I have just started a looking at a companys existing virtual infrastructure. I have come accross a small behaviour that has be a little confused.
The situation is as below:
1 esx server (2 quad core cpus, 34 gig of ram, san attached).
vmware 3.5 update 2.
Only 1 VM running.
The VM that is running on the server is set to run 4vCPU. I am using both the vmware inf client tool and veeam monitor (free version) and I can see that the VM has the load spread on CPU cores 4,5,6,7 on the esx server.
When i look at the ESX server the remaining cores 0,1,2,3 seem to behaving a little odd. Core 0 is running at around 50% all the time and the other 1,2,3 cores are hardly being utilised at all.
I have looked through the scheduling documents but i cant seem to find anything that relates to this problem.
Even when the VM is not running core 0 is still running at 50%. I am guessing this has somthing to do with either the service console or the vkernel but as i say im guessing.

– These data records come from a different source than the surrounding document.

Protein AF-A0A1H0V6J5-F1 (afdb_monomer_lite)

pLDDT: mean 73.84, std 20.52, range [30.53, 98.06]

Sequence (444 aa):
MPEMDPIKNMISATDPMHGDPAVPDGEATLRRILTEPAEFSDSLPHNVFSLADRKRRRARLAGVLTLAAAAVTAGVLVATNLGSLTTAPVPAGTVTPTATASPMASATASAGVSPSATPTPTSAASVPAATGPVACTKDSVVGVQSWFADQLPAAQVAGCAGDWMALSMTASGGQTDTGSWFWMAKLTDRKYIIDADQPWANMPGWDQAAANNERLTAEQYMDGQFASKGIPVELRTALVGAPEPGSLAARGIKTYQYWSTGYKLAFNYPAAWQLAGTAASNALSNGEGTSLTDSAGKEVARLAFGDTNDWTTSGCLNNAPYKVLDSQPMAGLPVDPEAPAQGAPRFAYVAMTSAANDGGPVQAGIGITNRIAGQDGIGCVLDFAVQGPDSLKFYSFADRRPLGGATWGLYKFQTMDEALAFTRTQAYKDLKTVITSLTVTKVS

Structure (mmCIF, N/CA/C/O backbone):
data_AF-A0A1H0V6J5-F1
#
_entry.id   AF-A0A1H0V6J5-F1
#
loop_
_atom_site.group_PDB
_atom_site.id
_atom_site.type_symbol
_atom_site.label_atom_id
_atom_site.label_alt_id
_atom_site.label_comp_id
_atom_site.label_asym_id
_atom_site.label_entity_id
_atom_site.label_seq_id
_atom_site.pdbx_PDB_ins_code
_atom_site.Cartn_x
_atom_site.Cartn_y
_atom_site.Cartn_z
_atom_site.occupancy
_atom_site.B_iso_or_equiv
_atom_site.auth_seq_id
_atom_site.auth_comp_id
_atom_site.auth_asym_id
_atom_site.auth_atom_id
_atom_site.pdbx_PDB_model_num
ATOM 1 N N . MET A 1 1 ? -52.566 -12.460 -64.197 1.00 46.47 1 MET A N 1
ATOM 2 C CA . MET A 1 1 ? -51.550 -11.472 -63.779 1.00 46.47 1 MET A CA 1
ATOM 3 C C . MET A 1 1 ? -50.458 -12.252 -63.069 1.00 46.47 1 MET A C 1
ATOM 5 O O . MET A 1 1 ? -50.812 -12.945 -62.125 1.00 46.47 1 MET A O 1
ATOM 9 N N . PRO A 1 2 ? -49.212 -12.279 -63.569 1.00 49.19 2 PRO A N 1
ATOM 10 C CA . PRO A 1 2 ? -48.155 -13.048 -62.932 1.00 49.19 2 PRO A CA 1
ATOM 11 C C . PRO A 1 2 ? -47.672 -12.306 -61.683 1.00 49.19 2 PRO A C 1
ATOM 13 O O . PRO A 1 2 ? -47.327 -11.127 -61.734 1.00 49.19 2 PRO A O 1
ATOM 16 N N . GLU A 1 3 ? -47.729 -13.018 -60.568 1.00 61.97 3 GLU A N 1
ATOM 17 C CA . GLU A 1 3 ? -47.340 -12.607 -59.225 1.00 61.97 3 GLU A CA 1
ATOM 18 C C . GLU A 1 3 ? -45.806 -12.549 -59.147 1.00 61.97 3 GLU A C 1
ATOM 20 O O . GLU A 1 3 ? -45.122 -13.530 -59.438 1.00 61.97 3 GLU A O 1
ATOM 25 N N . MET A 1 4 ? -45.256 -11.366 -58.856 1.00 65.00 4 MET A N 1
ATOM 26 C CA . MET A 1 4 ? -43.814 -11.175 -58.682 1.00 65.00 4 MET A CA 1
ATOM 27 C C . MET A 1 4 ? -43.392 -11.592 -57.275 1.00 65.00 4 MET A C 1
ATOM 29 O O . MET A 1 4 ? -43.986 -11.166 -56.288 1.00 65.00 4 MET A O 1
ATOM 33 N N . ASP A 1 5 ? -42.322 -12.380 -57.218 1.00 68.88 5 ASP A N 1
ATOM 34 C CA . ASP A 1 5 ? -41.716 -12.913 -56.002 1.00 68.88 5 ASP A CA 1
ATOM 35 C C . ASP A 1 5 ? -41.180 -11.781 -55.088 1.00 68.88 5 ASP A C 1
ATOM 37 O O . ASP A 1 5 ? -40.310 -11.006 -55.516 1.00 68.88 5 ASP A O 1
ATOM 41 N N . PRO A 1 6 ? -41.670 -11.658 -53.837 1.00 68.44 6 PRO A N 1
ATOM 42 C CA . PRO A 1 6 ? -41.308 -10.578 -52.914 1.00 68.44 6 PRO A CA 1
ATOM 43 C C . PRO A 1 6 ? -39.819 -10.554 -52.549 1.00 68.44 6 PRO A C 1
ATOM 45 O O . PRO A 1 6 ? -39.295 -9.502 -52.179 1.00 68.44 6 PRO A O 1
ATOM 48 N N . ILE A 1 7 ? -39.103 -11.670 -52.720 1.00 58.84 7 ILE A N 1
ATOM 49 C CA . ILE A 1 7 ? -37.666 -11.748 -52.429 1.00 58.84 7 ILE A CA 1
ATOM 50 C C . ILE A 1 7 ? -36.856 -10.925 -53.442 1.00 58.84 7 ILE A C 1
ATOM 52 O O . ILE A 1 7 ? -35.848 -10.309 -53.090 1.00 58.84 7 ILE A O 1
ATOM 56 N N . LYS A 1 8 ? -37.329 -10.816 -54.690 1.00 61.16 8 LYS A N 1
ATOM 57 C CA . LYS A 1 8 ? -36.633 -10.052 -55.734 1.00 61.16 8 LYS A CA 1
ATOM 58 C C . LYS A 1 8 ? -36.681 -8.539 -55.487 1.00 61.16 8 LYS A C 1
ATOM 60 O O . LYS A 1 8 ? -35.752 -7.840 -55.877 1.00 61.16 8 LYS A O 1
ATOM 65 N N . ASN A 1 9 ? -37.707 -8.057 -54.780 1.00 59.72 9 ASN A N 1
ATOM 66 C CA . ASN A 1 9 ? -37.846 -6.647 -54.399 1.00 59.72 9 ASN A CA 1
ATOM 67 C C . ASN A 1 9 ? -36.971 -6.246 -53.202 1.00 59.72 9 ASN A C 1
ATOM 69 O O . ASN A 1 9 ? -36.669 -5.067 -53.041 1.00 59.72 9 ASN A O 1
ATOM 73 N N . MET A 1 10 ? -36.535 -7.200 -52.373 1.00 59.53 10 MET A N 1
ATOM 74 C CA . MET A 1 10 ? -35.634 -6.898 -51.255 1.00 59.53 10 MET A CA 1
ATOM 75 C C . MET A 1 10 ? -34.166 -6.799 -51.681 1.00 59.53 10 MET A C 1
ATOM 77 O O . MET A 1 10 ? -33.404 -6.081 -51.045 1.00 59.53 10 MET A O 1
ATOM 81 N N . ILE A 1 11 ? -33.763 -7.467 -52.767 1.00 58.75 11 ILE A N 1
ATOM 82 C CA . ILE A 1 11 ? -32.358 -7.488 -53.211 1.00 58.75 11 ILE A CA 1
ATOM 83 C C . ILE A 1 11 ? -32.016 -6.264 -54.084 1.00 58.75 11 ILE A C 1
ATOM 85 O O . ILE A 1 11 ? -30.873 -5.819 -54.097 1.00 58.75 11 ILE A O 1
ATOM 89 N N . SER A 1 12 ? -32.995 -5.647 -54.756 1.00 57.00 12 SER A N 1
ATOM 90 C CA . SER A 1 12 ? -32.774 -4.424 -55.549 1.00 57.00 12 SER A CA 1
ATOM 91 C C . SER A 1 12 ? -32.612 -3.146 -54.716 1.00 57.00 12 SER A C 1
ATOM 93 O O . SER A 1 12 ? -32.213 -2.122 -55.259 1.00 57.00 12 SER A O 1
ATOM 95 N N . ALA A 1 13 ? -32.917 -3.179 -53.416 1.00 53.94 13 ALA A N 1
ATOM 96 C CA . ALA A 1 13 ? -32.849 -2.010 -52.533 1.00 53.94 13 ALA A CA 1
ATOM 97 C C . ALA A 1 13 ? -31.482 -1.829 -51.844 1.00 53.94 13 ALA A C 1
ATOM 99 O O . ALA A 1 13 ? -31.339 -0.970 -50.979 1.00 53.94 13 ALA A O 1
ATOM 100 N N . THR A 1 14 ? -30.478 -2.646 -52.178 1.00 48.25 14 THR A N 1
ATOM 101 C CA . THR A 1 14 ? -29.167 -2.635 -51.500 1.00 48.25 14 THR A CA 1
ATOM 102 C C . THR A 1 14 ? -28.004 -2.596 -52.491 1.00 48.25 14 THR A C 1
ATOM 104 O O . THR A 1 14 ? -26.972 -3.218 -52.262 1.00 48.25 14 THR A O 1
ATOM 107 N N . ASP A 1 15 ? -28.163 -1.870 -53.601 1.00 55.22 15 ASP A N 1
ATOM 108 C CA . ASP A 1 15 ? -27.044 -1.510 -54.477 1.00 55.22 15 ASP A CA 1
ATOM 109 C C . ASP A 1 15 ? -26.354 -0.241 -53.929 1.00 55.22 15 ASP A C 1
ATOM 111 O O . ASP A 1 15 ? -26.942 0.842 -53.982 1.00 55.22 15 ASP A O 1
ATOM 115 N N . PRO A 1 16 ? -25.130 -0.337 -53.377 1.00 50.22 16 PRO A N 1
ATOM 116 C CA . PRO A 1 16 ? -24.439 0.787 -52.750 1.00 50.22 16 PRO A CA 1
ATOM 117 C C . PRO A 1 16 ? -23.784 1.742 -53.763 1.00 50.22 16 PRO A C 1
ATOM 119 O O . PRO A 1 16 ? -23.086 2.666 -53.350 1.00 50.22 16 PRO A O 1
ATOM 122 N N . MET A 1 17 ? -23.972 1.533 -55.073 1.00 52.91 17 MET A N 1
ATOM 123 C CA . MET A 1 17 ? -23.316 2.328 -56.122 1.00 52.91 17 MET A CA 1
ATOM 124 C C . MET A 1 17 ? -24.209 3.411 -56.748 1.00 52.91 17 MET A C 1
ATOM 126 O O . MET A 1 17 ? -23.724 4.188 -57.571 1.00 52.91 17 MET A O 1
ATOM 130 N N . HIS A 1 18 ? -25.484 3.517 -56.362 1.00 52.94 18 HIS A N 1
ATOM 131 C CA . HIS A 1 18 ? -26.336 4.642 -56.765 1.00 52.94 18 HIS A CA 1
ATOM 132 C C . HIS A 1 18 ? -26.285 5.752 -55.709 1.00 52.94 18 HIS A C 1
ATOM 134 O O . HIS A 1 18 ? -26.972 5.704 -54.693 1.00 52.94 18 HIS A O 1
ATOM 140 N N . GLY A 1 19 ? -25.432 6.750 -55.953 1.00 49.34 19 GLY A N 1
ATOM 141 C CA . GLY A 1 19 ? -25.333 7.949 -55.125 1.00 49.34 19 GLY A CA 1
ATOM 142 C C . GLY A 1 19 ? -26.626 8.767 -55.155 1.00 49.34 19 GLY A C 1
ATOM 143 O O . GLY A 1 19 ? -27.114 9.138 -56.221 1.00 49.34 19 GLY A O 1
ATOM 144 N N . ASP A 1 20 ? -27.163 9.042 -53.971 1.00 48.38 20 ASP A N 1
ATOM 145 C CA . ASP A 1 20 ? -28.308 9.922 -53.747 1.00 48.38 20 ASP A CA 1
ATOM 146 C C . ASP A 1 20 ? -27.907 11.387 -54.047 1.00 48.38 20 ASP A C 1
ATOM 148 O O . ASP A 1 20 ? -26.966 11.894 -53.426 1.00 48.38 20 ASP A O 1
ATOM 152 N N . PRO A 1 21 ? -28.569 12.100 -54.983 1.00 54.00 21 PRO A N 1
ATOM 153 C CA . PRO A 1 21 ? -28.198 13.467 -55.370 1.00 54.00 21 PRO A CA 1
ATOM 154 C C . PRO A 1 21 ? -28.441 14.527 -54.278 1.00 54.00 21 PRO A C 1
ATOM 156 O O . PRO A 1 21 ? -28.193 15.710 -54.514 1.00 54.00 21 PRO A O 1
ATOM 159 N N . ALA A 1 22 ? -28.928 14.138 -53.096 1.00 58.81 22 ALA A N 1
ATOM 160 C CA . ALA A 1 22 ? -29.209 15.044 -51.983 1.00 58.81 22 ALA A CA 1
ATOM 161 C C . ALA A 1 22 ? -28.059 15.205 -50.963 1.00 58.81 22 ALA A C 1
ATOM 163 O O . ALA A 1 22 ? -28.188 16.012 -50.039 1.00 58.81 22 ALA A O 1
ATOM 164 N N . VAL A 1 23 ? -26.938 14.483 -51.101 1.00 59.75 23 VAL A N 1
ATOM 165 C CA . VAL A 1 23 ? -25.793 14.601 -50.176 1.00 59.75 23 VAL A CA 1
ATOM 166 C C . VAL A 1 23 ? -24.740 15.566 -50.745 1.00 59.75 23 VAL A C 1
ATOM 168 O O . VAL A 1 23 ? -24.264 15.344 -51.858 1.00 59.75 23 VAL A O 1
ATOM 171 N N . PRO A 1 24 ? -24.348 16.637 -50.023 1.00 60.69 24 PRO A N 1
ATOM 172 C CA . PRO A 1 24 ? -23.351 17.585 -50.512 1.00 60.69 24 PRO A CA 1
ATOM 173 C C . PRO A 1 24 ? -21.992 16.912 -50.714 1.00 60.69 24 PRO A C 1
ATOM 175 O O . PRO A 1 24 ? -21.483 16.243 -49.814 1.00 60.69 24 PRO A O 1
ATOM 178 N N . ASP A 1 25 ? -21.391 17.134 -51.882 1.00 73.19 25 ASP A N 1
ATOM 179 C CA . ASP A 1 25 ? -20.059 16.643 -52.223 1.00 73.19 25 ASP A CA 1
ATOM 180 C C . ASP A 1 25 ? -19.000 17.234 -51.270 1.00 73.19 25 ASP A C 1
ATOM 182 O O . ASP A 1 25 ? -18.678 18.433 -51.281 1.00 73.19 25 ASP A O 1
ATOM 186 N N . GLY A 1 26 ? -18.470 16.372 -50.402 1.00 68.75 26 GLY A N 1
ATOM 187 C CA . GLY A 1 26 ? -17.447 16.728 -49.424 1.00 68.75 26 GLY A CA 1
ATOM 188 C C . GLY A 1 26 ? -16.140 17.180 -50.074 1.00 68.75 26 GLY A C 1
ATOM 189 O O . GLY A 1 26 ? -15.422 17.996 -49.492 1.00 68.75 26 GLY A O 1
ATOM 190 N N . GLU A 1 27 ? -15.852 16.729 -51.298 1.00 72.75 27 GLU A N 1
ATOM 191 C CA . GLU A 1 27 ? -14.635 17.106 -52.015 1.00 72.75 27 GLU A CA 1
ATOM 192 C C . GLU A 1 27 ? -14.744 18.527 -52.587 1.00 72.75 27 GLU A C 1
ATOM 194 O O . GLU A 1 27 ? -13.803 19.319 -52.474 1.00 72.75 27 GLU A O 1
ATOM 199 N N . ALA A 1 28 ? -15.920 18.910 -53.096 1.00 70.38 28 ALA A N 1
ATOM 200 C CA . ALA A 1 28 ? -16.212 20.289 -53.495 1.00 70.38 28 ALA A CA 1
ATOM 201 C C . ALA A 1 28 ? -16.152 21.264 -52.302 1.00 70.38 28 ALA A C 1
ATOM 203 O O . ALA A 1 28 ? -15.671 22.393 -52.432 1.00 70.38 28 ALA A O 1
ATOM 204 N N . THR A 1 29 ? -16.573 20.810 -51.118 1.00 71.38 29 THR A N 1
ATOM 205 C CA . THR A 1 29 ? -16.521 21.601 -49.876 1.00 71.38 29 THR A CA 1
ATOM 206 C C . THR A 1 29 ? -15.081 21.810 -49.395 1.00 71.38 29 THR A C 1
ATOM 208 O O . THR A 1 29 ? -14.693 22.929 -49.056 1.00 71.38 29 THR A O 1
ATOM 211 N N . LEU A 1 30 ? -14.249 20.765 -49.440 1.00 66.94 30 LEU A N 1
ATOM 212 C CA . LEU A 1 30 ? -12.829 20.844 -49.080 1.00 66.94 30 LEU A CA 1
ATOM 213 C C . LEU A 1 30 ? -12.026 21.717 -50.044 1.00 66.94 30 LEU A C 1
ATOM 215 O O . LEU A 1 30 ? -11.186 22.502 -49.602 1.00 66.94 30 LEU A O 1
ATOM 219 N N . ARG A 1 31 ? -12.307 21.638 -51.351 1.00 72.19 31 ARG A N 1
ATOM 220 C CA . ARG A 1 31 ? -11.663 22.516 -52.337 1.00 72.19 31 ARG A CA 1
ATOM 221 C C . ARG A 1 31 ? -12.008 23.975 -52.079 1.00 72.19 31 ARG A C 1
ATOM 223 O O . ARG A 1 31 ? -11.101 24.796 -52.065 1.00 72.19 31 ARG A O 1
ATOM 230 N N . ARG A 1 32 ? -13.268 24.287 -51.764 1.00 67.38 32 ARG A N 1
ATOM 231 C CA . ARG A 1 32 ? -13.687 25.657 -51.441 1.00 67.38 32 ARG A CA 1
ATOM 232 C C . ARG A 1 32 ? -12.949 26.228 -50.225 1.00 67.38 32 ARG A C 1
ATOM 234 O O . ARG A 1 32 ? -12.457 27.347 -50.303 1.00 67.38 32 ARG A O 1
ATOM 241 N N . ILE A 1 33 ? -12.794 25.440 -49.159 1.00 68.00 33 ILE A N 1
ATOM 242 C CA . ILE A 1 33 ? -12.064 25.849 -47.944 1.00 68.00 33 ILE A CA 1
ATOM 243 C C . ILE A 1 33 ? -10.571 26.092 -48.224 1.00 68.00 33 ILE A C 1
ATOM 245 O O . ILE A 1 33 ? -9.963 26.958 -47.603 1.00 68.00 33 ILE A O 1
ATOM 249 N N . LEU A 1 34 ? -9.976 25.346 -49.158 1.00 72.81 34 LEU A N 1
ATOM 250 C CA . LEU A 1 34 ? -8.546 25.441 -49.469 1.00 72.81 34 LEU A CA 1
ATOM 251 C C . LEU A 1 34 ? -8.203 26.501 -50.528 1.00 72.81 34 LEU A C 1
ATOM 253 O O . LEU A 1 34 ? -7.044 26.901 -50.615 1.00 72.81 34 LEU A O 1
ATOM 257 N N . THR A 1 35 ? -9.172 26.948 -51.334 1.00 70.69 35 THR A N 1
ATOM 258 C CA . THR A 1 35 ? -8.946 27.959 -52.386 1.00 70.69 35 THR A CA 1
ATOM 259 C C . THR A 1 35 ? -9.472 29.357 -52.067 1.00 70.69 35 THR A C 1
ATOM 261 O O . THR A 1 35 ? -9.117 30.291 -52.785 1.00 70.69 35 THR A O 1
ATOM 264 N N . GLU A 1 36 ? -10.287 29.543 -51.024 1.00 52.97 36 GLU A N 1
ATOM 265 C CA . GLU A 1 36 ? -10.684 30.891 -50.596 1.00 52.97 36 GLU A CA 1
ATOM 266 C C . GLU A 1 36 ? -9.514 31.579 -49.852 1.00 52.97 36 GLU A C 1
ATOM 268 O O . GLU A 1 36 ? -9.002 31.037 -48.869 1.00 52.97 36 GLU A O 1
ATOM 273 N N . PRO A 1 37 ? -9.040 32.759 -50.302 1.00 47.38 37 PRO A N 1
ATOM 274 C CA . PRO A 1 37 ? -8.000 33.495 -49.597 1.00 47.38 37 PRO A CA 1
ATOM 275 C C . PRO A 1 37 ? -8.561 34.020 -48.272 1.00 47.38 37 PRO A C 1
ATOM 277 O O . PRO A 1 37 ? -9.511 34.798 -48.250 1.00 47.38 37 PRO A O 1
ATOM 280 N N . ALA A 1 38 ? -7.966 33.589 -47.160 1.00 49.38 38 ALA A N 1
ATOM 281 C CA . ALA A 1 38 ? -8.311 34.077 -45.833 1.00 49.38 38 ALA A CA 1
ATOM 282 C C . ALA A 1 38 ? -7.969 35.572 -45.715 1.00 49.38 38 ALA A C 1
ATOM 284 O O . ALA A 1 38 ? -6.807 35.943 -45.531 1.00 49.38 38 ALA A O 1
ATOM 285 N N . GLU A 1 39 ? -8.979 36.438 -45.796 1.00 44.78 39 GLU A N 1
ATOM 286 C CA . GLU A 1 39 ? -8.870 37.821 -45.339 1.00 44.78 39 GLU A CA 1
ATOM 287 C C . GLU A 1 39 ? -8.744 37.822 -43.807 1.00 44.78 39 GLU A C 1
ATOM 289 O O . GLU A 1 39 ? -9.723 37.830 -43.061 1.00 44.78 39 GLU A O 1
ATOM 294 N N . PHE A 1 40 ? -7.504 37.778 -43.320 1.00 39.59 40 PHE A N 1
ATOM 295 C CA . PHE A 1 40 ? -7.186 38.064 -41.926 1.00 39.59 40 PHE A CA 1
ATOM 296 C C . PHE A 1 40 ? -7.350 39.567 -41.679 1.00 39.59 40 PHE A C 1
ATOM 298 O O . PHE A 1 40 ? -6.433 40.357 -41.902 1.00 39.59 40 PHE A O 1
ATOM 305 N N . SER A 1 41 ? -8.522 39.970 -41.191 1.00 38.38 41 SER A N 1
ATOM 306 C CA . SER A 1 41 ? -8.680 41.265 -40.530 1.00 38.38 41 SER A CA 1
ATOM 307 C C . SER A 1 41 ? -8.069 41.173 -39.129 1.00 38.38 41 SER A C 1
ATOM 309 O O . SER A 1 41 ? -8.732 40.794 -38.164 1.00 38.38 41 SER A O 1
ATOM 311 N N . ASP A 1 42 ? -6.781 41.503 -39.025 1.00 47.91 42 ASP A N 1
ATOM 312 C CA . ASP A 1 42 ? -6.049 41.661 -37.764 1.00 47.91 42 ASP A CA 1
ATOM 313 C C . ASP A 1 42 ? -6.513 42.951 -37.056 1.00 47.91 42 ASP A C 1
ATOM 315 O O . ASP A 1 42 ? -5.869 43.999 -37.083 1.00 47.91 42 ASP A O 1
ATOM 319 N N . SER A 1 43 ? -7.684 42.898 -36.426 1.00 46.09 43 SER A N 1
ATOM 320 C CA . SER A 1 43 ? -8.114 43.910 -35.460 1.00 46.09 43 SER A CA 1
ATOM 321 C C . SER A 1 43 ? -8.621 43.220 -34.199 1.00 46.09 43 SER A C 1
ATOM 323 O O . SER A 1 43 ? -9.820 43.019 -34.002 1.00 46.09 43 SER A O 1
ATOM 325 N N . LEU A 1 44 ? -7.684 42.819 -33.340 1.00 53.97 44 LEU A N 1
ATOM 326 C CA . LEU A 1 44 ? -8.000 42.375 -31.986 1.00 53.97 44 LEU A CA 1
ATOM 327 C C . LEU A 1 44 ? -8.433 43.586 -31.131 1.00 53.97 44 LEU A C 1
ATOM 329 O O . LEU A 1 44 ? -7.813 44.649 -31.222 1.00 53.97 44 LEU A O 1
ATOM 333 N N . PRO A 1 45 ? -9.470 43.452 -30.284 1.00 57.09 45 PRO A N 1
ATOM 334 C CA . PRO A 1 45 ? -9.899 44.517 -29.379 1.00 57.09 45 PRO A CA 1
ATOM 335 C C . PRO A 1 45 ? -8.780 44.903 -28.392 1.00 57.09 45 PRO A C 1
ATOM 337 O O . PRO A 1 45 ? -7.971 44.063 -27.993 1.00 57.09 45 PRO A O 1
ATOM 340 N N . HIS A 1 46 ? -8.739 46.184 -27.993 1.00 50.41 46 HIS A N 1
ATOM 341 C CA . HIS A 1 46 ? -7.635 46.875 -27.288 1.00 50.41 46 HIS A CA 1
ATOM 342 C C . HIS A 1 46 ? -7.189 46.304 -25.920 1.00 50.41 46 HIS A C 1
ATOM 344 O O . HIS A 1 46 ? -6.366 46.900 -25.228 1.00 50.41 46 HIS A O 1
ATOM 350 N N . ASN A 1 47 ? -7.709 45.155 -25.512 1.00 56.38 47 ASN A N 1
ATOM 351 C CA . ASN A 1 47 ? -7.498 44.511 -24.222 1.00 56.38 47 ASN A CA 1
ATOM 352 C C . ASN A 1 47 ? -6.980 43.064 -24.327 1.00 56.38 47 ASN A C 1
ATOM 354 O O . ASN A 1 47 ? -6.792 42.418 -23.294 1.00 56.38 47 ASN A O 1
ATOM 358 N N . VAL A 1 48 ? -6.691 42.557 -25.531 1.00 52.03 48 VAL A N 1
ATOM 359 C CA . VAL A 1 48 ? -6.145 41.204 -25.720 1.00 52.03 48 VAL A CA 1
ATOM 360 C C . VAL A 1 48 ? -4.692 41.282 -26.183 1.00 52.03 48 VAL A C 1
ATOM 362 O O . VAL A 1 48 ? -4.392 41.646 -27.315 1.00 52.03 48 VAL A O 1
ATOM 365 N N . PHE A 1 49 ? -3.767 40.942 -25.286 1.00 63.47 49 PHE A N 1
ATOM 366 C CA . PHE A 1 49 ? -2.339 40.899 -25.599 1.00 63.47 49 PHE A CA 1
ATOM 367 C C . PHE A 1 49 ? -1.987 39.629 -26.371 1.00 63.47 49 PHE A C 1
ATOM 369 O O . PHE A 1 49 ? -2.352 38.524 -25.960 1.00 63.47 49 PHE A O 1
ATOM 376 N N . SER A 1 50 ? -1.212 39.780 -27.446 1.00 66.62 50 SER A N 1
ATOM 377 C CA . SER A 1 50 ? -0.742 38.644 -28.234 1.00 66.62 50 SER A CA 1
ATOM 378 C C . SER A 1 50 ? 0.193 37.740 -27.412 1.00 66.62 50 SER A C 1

Has anyone got any idea what is happening in this server?
The service console run´s as a vmguest core 0.
Look at this KB
Determining if IRQ Sharing Issues Affect Your System's Performance
The tell-tale sign of IRQ sharing between VMkernel and the service console is a high number of interrupts being serviced by PCPU0 (CPU #0 on the physical host) while the other CPUs are relatively lightly loaded. The high interrupt rates might sometimes render the service console unusable and cause a high variation in ESX Server performance.
The service console always runs on CPU0... So maybe a view of top CPU processes might lead you in the right direction.
"ps aux | sort -n +2 | tail -5"
50% used when idle seems a bit much.,..
looks like we have a cross USB irq pci bus issue. But i do not think it is the cause of the problem as the interupts file is showing no usage.
Thanks for the help with this.
I stoped the kipmi0 from running as per the article and it had the desired effect. All running as exspected.
There are about 12 ESX servers all running esx 3.5 from update 1 to update 3. This problems is accross the board on all of the servers.
Do you think this could be related to the SUNFIRE servers them selves. This is the first time using SUN hardware and im currently less than impressed.